Bedrock Model Invocation Optimization

AWS Bedrock is a powerful managed service for machine learning and natural language processing, offering various models with different performance and cost characteristics. This script analyzes Bedrock model invocations, identifies usage patterns, and provides recommendations for cost optimization based on invocation frequency and usage.

Benefits of Invocation Optimization

Cost Efficiency: By monitoring Bedrock model usage, you can identify underutilized models or determine if high-usage models would benefit from provisioned throughput, helping to reduce operational costs.
Improved Resource Allocation: Knowing the frequency and scale of model invocations can aid in better budgeting and resource management.
Enhanced Usage Insights: Analyzing invocation patterns helps understand which models are most valuable, allowing for targeted optimizations or replacements if needed.

Model Pricing (Per 1,000 Tokens or Per Image)

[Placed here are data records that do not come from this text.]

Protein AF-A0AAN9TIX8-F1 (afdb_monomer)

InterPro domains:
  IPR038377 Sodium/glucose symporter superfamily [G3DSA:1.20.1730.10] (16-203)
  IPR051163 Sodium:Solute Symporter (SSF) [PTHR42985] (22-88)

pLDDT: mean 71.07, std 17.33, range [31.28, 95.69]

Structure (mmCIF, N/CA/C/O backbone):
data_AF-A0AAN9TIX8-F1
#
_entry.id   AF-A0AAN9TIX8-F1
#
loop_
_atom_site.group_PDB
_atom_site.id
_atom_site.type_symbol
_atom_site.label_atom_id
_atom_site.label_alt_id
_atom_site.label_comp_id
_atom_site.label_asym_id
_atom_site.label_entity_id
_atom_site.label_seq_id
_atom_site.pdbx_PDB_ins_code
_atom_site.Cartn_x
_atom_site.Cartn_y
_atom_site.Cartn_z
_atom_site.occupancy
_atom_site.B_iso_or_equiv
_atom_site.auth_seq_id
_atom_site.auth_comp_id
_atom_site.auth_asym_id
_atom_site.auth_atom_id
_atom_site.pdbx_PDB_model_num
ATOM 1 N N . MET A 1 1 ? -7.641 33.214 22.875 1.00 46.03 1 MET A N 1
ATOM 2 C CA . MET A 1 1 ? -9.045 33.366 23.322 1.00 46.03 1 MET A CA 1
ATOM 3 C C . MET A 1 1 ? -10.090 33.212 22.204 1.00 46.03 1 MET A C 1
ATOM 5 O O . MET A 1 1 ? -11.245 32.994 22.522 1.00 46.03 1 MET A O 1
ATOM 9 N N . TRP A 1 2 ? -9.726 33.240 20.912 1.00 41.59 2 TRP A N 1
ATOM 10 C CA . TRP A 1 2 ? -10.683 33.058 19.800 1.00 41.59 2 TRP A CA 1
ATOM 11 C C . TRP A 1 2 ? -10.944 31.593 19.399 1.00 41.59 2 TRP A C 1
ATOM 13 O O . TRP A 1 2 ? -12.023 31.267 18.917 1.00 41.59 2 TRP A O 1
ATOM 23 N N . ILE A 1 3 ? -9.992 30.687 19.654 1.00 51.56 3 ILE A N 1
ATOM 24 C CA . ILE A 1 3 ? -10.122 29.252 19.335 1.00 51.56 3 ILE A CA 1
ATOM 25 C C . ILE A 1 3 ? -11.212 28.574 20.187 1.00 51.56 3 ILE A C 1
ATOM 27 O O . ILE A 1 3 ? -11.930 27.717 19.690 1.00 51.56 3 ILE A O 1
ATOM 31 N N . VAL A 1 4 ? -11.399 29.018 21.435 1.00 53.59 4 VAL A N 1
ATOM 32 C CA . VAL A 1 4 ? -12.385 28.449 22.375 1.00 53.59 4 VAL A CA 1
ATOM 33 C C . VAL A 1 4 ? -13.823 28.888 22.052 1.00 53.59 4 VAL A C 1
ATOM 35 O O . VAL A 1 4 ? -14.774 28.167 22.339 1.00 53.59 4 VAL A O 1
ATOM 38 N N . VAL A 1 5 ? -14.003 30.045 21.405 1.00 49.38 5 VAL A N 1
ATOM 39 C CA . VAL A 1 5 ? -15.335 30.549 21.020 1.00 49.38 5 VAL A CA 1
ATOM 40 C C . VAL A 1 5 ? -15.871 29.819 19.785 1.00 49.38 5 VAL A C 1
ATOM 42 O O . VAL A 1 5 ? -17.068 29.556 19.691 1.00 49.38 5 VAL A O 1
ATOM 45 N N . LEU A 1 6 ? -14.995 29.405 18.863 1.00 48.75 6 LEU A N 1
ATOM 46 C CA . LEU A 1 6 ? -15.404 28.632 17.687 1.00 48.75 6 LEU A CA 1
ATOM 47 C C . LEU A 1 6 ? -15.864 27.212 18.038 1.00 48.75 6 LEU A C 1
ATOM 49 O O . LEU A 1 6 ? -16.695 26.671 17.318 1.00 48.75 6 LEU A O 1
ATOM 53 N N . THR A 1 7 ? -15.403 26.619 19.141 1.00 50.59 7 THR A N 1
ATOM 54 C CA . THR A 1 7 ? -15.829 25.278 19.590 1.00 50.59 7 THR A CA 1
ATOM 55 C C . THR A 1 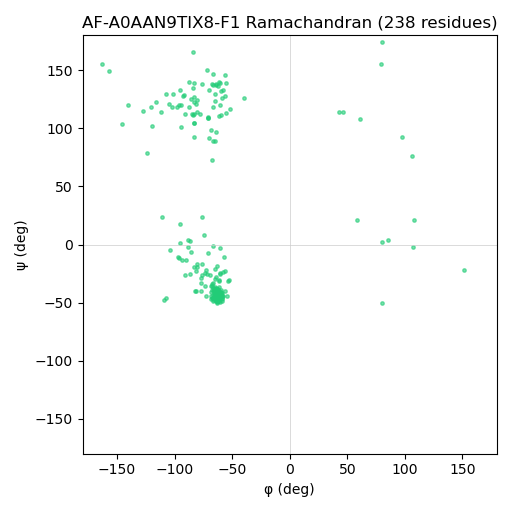7 ? -17.263 25.207 20.131 1.00 50.59 7 THR A C 1
ATOM 57 O O . THR A 1 7 ? -17.755 24.111 20.370 1.00 50.59 7 THR A O 1
ATOM 60 N N . ILE A 1 8 ? -17.959 26.339 20.300 1.00 57.09 8 ILE A N 1
ATOM 61 C CA . ILE A 1 8 ? -19.284 26.387 20.950 1.00 57.09 8 ILE A CA 1
ATOM 62 C C . ILE A 1 8 ? -20.428 26.034 19.978 1.00 57.09 8 ILE A C 1
ATOM 64 O O . ILE A 1 8 ? -21.512 25.655 20.417 1.00 57.09 8 ILE A O 1
ATOM 68 N N . HIS A 1 9 ? -20.212 26.110 18.657 1.00 58.34 9 HIS A N 1
ATOM 69 C CA . HIS A 1 9 ? -21.264 25.796 17.686 1.00 58.34 9 HIS A CA 1
ATOM 70 C C . HIS A 1 9 ? -21.158 24.346 17.178 1.00 58.34 9 HIS A C 1
ATOM 72 O O . HIS A 1 9 ? -20.141 24.001 16.569 1.00 58.34 9 HIS A O 1
ATOM 78 N N . PRO A 1 10 ? -22.188 23.495 17.366 1.00 56.09 10 PRO A N 1
ATOM 79 C CA . PRO A 1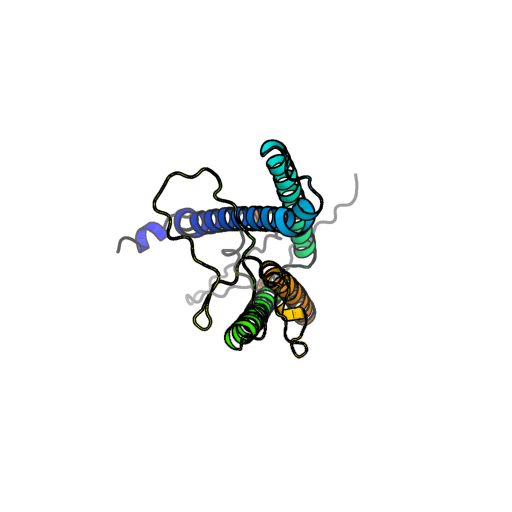 10 ? -22.186 22.111 16.893 1.00 56.09 10 PRO A CA 1
ATOM 80 C C . PRO A 1 10 ? -22.185 22.092 15.356 1.00 56.09 10 PRO A C 1
ATOM 82 O O . PRO A 1 10 ? -23.223 22.150 14.709 1.00 56.09 10 PRO A O 1
ATOM 85 N N . GLY A 1 11 ? -20.991 22.097 14.763 1.00 64.94 11 GLY A N 1
ATOM 86 C CA . GLY A 1 11 ? -20.790 22.182 13.313 1.00 64.94 11 GLY A CA 1
ATOM 87 C C . GLY A 1 11 ? -19.470 22.837 12.903 1.00 64.94 11 GLY A C 1
ATOM 88 O O . GLY A 1 11 ? -18.962 22.572 11.813 1.00 64.94 11 GLY A O 1
ATOM 89 N N . SER A 1 12 ? -18.848 23.637 13.771 1.00 63.47 12 SER A N 1
ATOM 90 C CA . SER A 1 12 ? -17.517 24.201 13.506 1.00 63.47 12 SER A CA 1
ATOM 91 C C . SER A 1 12 ? -16.441 23.109 13.513 1.00 63.47 12 SER A C 1
ATOM 93 O O . SER A 1 12 ? -15.683 22.995 12.551 1.00 63.47 12 SER A O 1
ATOM 95 N N . THR A 1 13 ? -16.439 22.227 14.516 1.00 63.22 13 THR A N 1
ATOM 96 C CA . THR A 1 13 ? -15.504 21.091 14.621 1.00 63.22 13 THR A CA 1
ATOM 97 C C . THR A 1 13 ? -15.562 20.181 13.388 1.00 63.22 13 THR A C 1
ATOM 99 O O . THR A 1 13 ? -14.525 19.783 12.857 1.00 63.22 13 THR A O 1
ATOM 102 N N . GLN A 1 14 ? -16.761 19.928 12.850 1.00 65.75 14 GLN A N 1
ATOM 103 C CA . GLN A 1 14 ? -16.934 19.155 11.612 1.00 65.75 14 GLN A CA 1
ATOM 104 C C . GLN A 1 14 ? -16.273 19.839 10.408 1.00 65.75 14 GLN A C 1
ATOM 106 O O . GLN A 1 14 ? -15.629 19.181 9.589 1.00 65.75 14 GLN A O 1
ATOM 111 N N . ARG A 1 15 ? -16.383 21.167 10.303 1.00 71.31 15 ARG A N 1
ATOM 112 C CA . ARG A 1 15 ? -15.813 21.917 9.177 1.00 71.31 15 ARG A CA 1
ATOM 113 C C . ARG A 1 15 ? -14.293 22.043 9.246 1.00 71.31 15 ARG A C 1
ATOM 115 O O . ARG A 1 15 ? -13.656 22.011 8.198 1.00 71.31 15 ARG A O 1
ATOM 122 N N . PHE A 1 16 ? -13.720 22.175 10.441 1.00 76.44 16 PHE A N 1
ATOM 123 C CA . PHE A 1 16 ? -12.280 22.401 10.604 1.00 76.44 16 PHE A CA 1
ATOM 124 C C . PHE A 1 16 ? -11.457 21.115 10.739 1.00 76.44 16 PHE A C 1
ATOM 126 O O . PHE A 1 16 ? -10.292 21.124 10.356 1.00 76.44 16 PHE A O 1
ATOM 133 N N . ILE A 1 17 ? -12.038 20.015 11.230 1.00 76.69 17 ILE A N 1
ATOM 134 C CA . ILE A 1 17 ? -11.297 18.764 11.477 1.00 76.69 17 ILE A CA 1
ATOM 135 C C . ILE A 1 17 ? -11.688 17.664 10.483 1.00 76.69 17 ILE A C 1
ATOM 137 O O . ILE A 1 17 ? -10.814 17.036 9.888 1.00 76.69 17 ILE A O 1
ATOM 141 N N . ALA A 1 18 ? -12.987 17.443 10.257 1.00 76.31 18 ALA A N 1
ATOM 142 C CA . ALA A 1 18 ? -13.456 16.319 9.440 1.00 76.31 18 ALA A CA 1
ATOM 143 C C . ALA A 1 18 ? -13.405 16.602 7.927 1.00 76.31 18 ALA A C 1
ATOM 145 O O . ALA A 1 18 ? -13.018 15.735 7.146 1.00 76.31 18 ALA A O 1
ATOM 146 N N . LEU A 1 19 ? -13.757 17.817 7.483 1.00 79.56 19 LEU A N 1
ATOM 147 C CA . LEU A 1 19 ? -13.711 18.145 6.049 1.00 79.56 19 LEU A CA 1
ATOM 148 C C . LEU A 1 19 ? -12.297 18.050 5.449 1.00 79.56 19 LEU A C 1
ATOM 150 O O . LEU A 1 19 ? -12.175 17.488 4.356 1.00 79.56 19 LEU A O 1
ATOM 154 N N . PRO A 1 20 ? -11.229 18.565 6.093 1.00 82.94 20 PRO A N 1
ATOM 155 C CA . PRO A 1 20 ? -9.882 18.436 5.548 1.00 82.94 20 PRO A CA 1
ATOM 156 C C . PRO A 1 20 ? -9.403 16.983 5.502 1.00 82.94 20 PRO A C 1
ATOM 158 O O . PRO A 1 20 ? -8.845 16.574 4.487 1.00 82.94 20 PRO A O 1
ATOM 161 N N . SER A 1 21 ? -9.665 16.188 6.546 1.00 80.00 21 SER A N 1
ATOM 162 C CA . SER A 1 21 ? -9.229 14.786 6.611 1.00 80.00 21 SER A CA 1
ATOM 163 C C . SER A 1 21 ? -9.936 13.909 5.577 1.00 80.00 21 SER A C 1
ATOM 165 O O . SER A 1 21 ? -9.276 13.157 4.863 1.00 80.00 21 SER A O 1
ATOM 167 N N . MET A 1 22 ? -11.251 14.069 5.397 1.00 84.75 22 MET A N 1
ATOM 168 C CA . MET A 1 22 ? -12.007 13.354 4.362 1.00 84.75 22 MET A CA 1
ATOM 169 C C . MET A 1 22 ? -11.570 13.741 2.943 1.00 84.75 22 MET A C 1
ATOM 171 O O . MET A 1 22 ? -11.431 12.876 2.075 1.00 84.75 22 MET A O 1
ATOM 175 N N . LYS A 1 23 ? -11.322 15.036 2.686 1.00 81.88 23 LYS A N 1
ATOM 176 C CA . LYS A 1 23 ? -10.812 15.503 1.384 1.00 81.88 23 LYS A CA 1
ATOM 177 C C . LYS A 1 23 ? -9.413 14.965 1.101 1.00 81.88 23 LYS A C 1
ATOM 179 O O . LYS A 1 23 ? -9.159 14.519 -0.018 1.00 81.88 23 LYS A O 1
ATOM 184 N N . ALA A 1 24 ? -8.535 14.990 2.102 1.00 87.31 24 ALA A N 1
ATOM 185 C CA . ALA A 1 24 ? -7.195 14.432 1.999 1.00 87.31 24 ALA A CA 1
ATOM 186 C C . ALA A 1 24 ? -7.256 12.931 1.691 1.00 87.31 24 ALA A C 1
ATOM 188 O O . ALA A 1 24 ? -6.657 12.507 0.708 1.00 87.31 24 ALA A O 1
ATOM 189 N N . ALA A 1 25 ? -8.057 12.164 2.438 1.00 86.44 25 ALA A N 1
ATOM 190 C CA . ALA A 1 25 ? -8.241 10.729 2.221 1.00 86.44 25 ALA A CA 1
ATOM 191 C C . ALA A 1 25 ? -8.764 10.407 0.810 1.00 86.44 25 ALA A C 1
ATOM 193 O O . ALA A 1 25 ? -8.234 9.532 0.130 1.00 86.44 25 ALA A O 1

This pricing information can help calculate cost savings based on usage patterns.

Amazon Titan Models:
amazon.titan-text-express-v1: $0.002
amazon.titan-text-express-v2: $0.0025
amazon.titan-text-express-v3: $0.003
amazon.titan-llama-v1: $0.0015
AI21 Labs Models:
ai21.jurassic-2-mid: $0.0125
ai21.jurassic-2-ultra: $0.0188
ai21.jamba-1.5-large: $0.002
ai21.jamba-1.5-mini: $0.0002
ai21.jamba-instruct: $0.0005
Anthropic Models:
anthropic.claude-3-opus: $0.015
anthropic.claude-3-sonnet: $0.003
anthropic.claude-3-haiku: $0.00025
anthropic.claude-2.1: $0.008
Cohere Models:
cohere.command-r: $0.0015
cohere.command-r+: $0.002
Meta Models:
meta.llama-3-8b: $0.0015
meta.llama-3-70b: $0.002
Mistral AI Models:
mistral.mistral-8x7b-instruct: $0.0015
mistral.mistral-7b-instruct: $0.001
Stability AI Model:
stability.stable-diffusion-xl-1.0: $0.02 per image

Optimization Strategy

Detecting Log Groups

Objective: Identify CloudWatch log groups associated with AWS Bedrock to monitor model invocations.
Method: Search for log groups containing "bedrock" in their names to narrow down relevant log groups.

Analyzing Invocation Logs

Objective: For each model invocation, capture input/output token counts and timestamps to understand usage patterns and calculate total costs.
Method: Retrieve logs from CloudWatch, parse JSON-formatted messages, and calculate the total token count for each invocation to estimate costs.

Usage Recommendations

Provisioned Throughput: Models with more than 100 invocations per day are candidates for provisioned throughput, which can reduce costs for high-usage scenarios.
On-Demand Pricing: Models with low invocation frequency (e.g., less than one per day) may benefit from on-demand pricing.
Review Low-Usage Models: Models with minimal activity should be reviewed to determine if they are still required.

Calculating Potential Savings

For each invocation: - Calculate the current cost based on token usage and the model's pricing. - Determine if transitioning to provisioned throughput or reducing usage can yield cost savings. - Generate recommendations for each model based on average daily invocation counts.

Implementation Strategy

Log Fetching: Use a CloudWatch Logs client to gather all relevant Bedrock model invocation logs.
Data Analysis: Analyze invocation frequency, total token usage, and calculate the associated costs.
Recommendations: Generate recommendations for provisioned throughput, on-demand pricing, or usage review based on invocation frequency.
Saving Findings: Optionally, save findings to a DynamoDB table for future reference and tracking.

By regularly monitoring and analyzing AWS Bedrock model invocations, you can optimize costs and usage patterns, ensuring that model resources are aligned with actual demand.